[WHAT YOU WILL DO] Once the line with "ATOM 125 C CA" is found in the entries below, print it and each following line exactly, stopping after the line with "ATOM 128 O O"; print nothing else.

[DATA]
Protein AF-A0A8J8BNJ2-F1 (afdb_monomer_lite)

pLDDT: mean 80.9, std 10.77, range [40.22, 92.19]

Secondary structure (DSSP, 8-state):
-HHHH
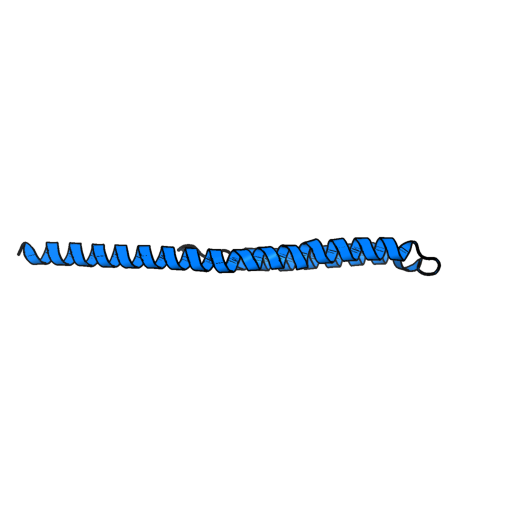HHHHHHHHHHHHHHHHHHHHHHHHHHHHHHHHHHHHIIIIIIHHHHHHHHHHHHHTSTT-GGGG-HHHHHHHHHHHHHHHHHHHHHHHHTS---S--

Structure (mmCIF, N/CA/C/O backbone):
data_AF-A0A8J8BNJ2-F1
#
_entry.id   AF-A0A8J8BNJ2-F1
#
loop_
_atom_site.group_PDB
_atom_site.id
_atom_site.type_symbol
_atom_site.label_atom_id
_atom_site.label_alt_id
_atom_site.label_comp_id
_atom_site.label_asym_id
_atom_site.label_entity_id
_atom_site.label_seq_id
_atom_site.pdbx_PDB_ins_code
_atom_site.Cartn_x
_atom_site.Cartn_y
_atom_site.Cartn_z
_atom_site.occupancy
_atom_site.B_iso_or_equiv
_atom_site.auth_seq_id
_atom_site.auth_comp_id
_atom_site.auth_asym_id
_atom_site.auth_atom_id
_atom_site.pdbx_PDB_model_num
ATOM 1 N N . SER A 1 1 ? -40.708 -10.768 44.992 1.00 51.34 1 SER A N 1
ATOM 2 C CA . SER A 1 1 ? -39.684 -11.197 44.015 1.00 51.34 1 SER A CA 1
ATOM 3 C C . SER A 1 1 ? -39.298 -10.111 42.996 1.00 51.34 1 SER A C 1
ATOM 5 O O . SER A 1 1 ? -38.625 -10.425 42.025 1.00 51.34 1 SER A O 1
ATOM 7 N N . MET A 1 2 ? -39.618 -8.824 43.217 1.00 53.81 2 MET A N 1
ATOM 8 C CA . MET A 1 2 ? -39.344 -7.746 42.244 1.00 53.81 2 MET A CA 1
ATOM 9 C C . MET A 1 2 ? -37.885 -7.253 42.206 1.00 53.81 2 MET A C 1
ATOM 11 O O . MET A 1 2 ? -37.484 -6.641 41.224 1.00 53.81 2 MET A O 1
ATOM 15 N N . ASN A 1 3 ? -37.070 -7.555 43.223 1.00 56.12 3 ASN A N 1
ATOM 16 C CA . ASN A 1 3 ? -35.673 -7.101 43.268 1.00 56.12 3 ASN A CA 1
ATOM 17 C C . ASN A 1 3 ? -34.741 -7.908 42.347 1.00 56.12 3 ASN A C 1
ATOM 19 O O . ASN A 1 3 ? -33.818 -7.340 41.783 1.00 56.12 3 ASN A O 1
ATOM 23 N N . SER A 1 4 ? -35.007 -9.201 42.122 1.00 61.94 4 SER A N 1
ATOM 24 C CA . SER 
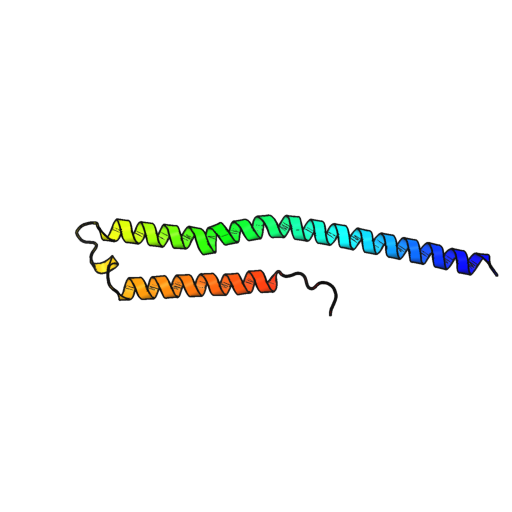A 1 4 ? -34.088 -10.077 41.375 1.00 61.94 4 SER A CA 1
ATOM 25 C C . SER A 1 4 ? -34.135 -9.863 39.852 1.00 61.94 4 SER A C 1
ATOM 27 O O . SER A 1 4 ? -33.102 -9.940 39.199 1.00 61.94 4 SER A O 1
ATOM 29 N N . GLY A 1 5 ? -35.298 -9.522 39.279 1.00 65.38 5 GLY A N 1
ATOM 30 C CA . GLY A 1 5 ? -35.415 -9.199 37.846 1.00 65.38 5 GLY A CA 1
ATOM 31 C C . GLY A 1 5 ? -34.826 -7.832 37.469 1.00 65.38 5 GLY A C 1
ATOM 32 O O . GLY A 1 5 ? -34.253 -7.690 36.392 1.00 65.38 5 GLY A O 1
ATOM 33 N N . SER A 1 6 ? -34.919 -6.851 38.377 1.00 69.12 6 SER A N 1
ATOM 34 C CA . SER A 1 6 ? -34.251 -5.544 38.257 1.00 69.12 6 SER A CA 1
ATOM 35 C C . SER A 1 6 ? -32.726 -5.703 38.257 1.00 69.12 6 SER A C 1
ATOM 37 O O . SER A 1 6 ? -32.043 -5.159 37.393 1.00 69.12 6 SER A O 1
ATOM 39 N N . ASP A 1 7 ? -32.200 -6.535 39.162 1.00 74.25 7 ASP A N 1
ATOM 40 C CA . ASP A 1 7 ? -30.763 -6.802 39.281 1.00 74.25 7 ASP A CA 1
ATOM 41 C C . ASP A 1 7 ? -30.184 -7.478 38.026 1.00 74.25 7 ASP A C 1
ATOM 43 O O . ASP A 1 7 ? -29.148 -7.074 37.504 1.00 74.25 7 ASP A O 1
ATOM 47 N N . VAL A 1 8 ? -30.877 -8.482 37.475 1.00 78.12 8 VAL A N 1
ATOM 48 C CA . VAL A 1 8 ? -30.437 -9.168 36.245 1.00 78.12 8 VAL A CA 1
ATOM 49 C C . VAL A 1 8 ? -30.490 -8.235 35.031 1.00 78.12 8 VAL A C 1
ATOM 51 O O . VAL A 1 8 ? -29.578 -8.256 34.205 1.00 78.12 8 VAL A O 1
ATOM 54 N N . GLY A 1 9 ? -31.519 -7.386 34.934 1.00 79.81 9 GLY A N 1
ATOM 55 C CA . GLY A 1 9 ? -31.634 -6.386 33.871 1.00 79.81 9 GLY A CA 1
ATOM 56 C C . GLY A 1 9 ? -30.503 -5.357 33.903 1.00 79.81 9 GLY A C 1
ATOM 57 O O . GLY A 1 9 ? -29.916 -5.068 32.861 1.00 79.81 9 GLY A O 1
ATOM 58 N N . ASN A 1 10 ? -30.153 -4.861 35.092 1.00 81.00 10 ASN A N 1
ATOM 59 C CA . ASN A 1 10 ? -29.046 -3.919 35.276 1.00 81.00 10 ASN A CA 1
ATOM 60 C C . ASN A 1 10 ? -27.697 -4.564 34.929 1.00 81.00 10 ASN A C 1
ATOM 62 O O . ASN A 1 10 ? -26.940 -4.006 34.137 1.00 81.00 10 ASN A O 1
ATOM 66 N N . ASN A 1 11 ? -27.447 -5.788 35.407 1.00 82.62 11 ASN A N 1
ATOM 67 C CA . ASN A 1 11 ? -26.224 -6.531 35.095 1.00 82.62 11 ASN A CA 1
ATOM 68 C C . ASN A 1 11 ? -26.076 -6.820 33.591 1.00 82.62 11 ASN A C 1
ATOM 70 O O . ASN A 1 11 ? -24.996 -6.652 33.027 1.00 82.62 11 ASN A O 1
ATOM 74 N N . LEU A 1 12 ? -27.156 -7.214 32.906 1.00 85.06 12 LEU A N 1
ATOM 75 C CA . LEU A 1 12 ? -27.129 -7.438 31.457 1.00 85.06 12 LEU A CA 1
ATOM 76 C C . LEU A 1 12 ? -26.862 -6.138 30.688 1.00 85.06 12 LEU A C 1
ATOM 78 O O . LEU A 1 12 ? -26.140 -6.136 29.691 1.00 85.06 12 LEU A O 1
ATOM 82 N N . GLN A 1 13 ? -27.425 -5.025 31.155 1.00 87.56 13 GLN A N 1
ATOM 83 C CA . GLN A 1 13 ? -27.228 -3.716 30.546 1.00 87.56 13 GLN A CA 1
ATOM 84 C C . GLN A 1 13 ? -25.787 -3.215 30.724 1.00 87.56 13 GLN A C 1
ATOM 86 O O . GLN A 1 13 ? -25.228 -2.623 29.799 1.00 87.56 13 GLN A O 1
ATOM 91 N N . ASP A 1 14 ? -25.160 -3.509 31.861 1.00 88.25 14 ASP A N 1
ATOM 92 C CA . ASP A 1 14 ? -23.754 -3.194 32.117 1.00 88.25 14 ASP A CA 1
ATOM 93 C C . ASP A 1 14 ? -22.801 -4.087 31.309 1.00 88.25 14 ASP A C 1
ATOM 95 O O . ASP A 1 14 ? -21.829 -3.585 30.739 1.00 88.25 14 ASP A O 1
ATOM 99 N N . LEU A 1 15 ? -23.120 -5.376 31.142 1.00 86.31 15 LEU A N 1
ATOM 100 C CA . LEU A 1 15 ? -22.391 -6.275 30.239 1.00 86.31 15 LEU A CA 1
ATOM 101 C C . LEU A 1 15 ? -22.482 -5.810 28.780 1.00 86.31 15 LEU A C 1
ATOM 103 O O . LEU A 1 15 ? -21.461 -5.726 28.099 1.00 86.31 15 LEU A O 1
ATOM 107 N N . LEU A 1 16 ? -23.675 -5.440 28.303 1.00 88.50 16 LEU A N 1
ATOM 108 C CA . LEU A 1 16 ? -23.859 -4.897 26.953 1.00 88.50 16 LEU A CA 1
ATOM 109 C C . LEU A 1 16 ? -23.083 -3.590 26.750 1.00 88.50 16 LEU A C 1
ATOM 111 O O . LEU A 1 16 ? -22.439 -3.418 25.715 1.00 88.50 16 LEU A O 1
ATOM 115 N N . LYS A 1 17 ? -23.090 -2.685 27.738 1.00 91.38 17 LYS A N 1
ATOM 116 C CA . LYS A 1 17 ? -22.274 -1.459 27.703 1.00 91.38 17 LYS A CA 1
ATOM 117 C C . LYS A 1 17 ? -20.780 -1.774 27.656 1.00 91.38 17 LYS A C 1
ATOM 119 O O . LYS A 1 17 ? -20.052 -1.115 26.914 1.00 91.38 17 LYS A O 1
ATOM 124 N N . SER A 1 18 ? -20.324 -2.768 28.418 1.00 90.25 18 SER A N 1
ATOM 125 C CA . SER A 1 18 ? -18.928 -3.213 28.410 1.00 90.25 18 SER A CA 1
ATOM 126 C C . SER A 1 18 ? -18.524 -3.770 27.042 1.00 90.25 18 SER A C 1
ATOM 128 O O . SER A 1 18 ? -17.525 -3.326 26.483 1.00 90.25 18 SER A O 1
ATOM 130 N N . LEU A 1 19 ? -19.337 -4.655 26.456 1.00 88.94 19 LEU A N 1
ATOM 131 C CA . LEU A 1 19 ? -19.102 -5.230 25.124 1.00 88.94 19 LEU A CA 1
ATOM 132 C C . LEU A 1 19 ? -19.105 -4.163 24.022 1.00 88.94 19 LEU A C 1
ATOM 134 O O . LEU A 1 19 ? -18.240 -4.163 23.149 1.00 88.94 19 LEU A O 1
ATOM 138 N N . ALA A 1 20 ? -20.044 -3.214 24.074 1.00 88.75 20 ALA A N 1
ATOM 139 C CA . ALA A 1 20 ? -20.089 -2.104 23.126 1.00 88.75 20 ALA A CA 1
ATOM 140 C C . ALA A 1 20 ? -18.832 -1.224 23.227 1.00 88.75 20 ALA A C 1
ATOM 142 O O . ALA A 1 20 ? -18.267 -0.812 22.213 1.00 88.75 20 ALA A O 1
ATOM 143 N N . LYS A 1 21 ? -18.355 -0.962 24.450 1.00 92.12 21 LYS A N 1
ATOM 144 C CA . LYS A 1 21 ? -17.110 -0.221 24.683 1.00 92.12 21 LYS A CA 1
ATOM 145 C C . LYS A 1 21 ? -15.895 -0.975 24.140 1.00 92.12 21 LYS A C 1
ATOM 147 O O . LYS A 1 21 ? -15.019 -0.352 23.546 1.00 92.12 21 LYS A O 1
ATOM 152 N N . GLU A 1 22 ? -15.850 -2.290 24.311 1.00 88.81 22 GLU A N 1
ATOM 153 C CA . GLU A 1 22 ? -14.765 -3.141 23.821 1.00 88.81 22 GLU A CA 1
ATOM 154 C C . GLU A 1 22 ? -14.711 -3.178 22.284 1.00 88.81 22 GLU A C 1
ATOM 156 O O . GLU A 1 22 ? -13.647 -2.954 21.707 1.00 88.81 22 GLU A O 1
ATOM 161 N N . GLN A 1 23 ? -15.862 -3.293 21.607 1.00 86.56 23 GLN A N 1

[WRITTEN RESPONSE]
ATOM 125 C CA . SER A 1 18 ? -18.928 -3.213 28.410 1.00 90.25 18 SER A CA 1
ATOM 126 C C . SER A 1 18 ? -18.524 -3.770 27.042 1.00 90.25 18 SER A C 1
ATOM 128 O O . SER A 1 18 ? -17.525 -3.326 26.483 1.00 90.25 18 SER A O 1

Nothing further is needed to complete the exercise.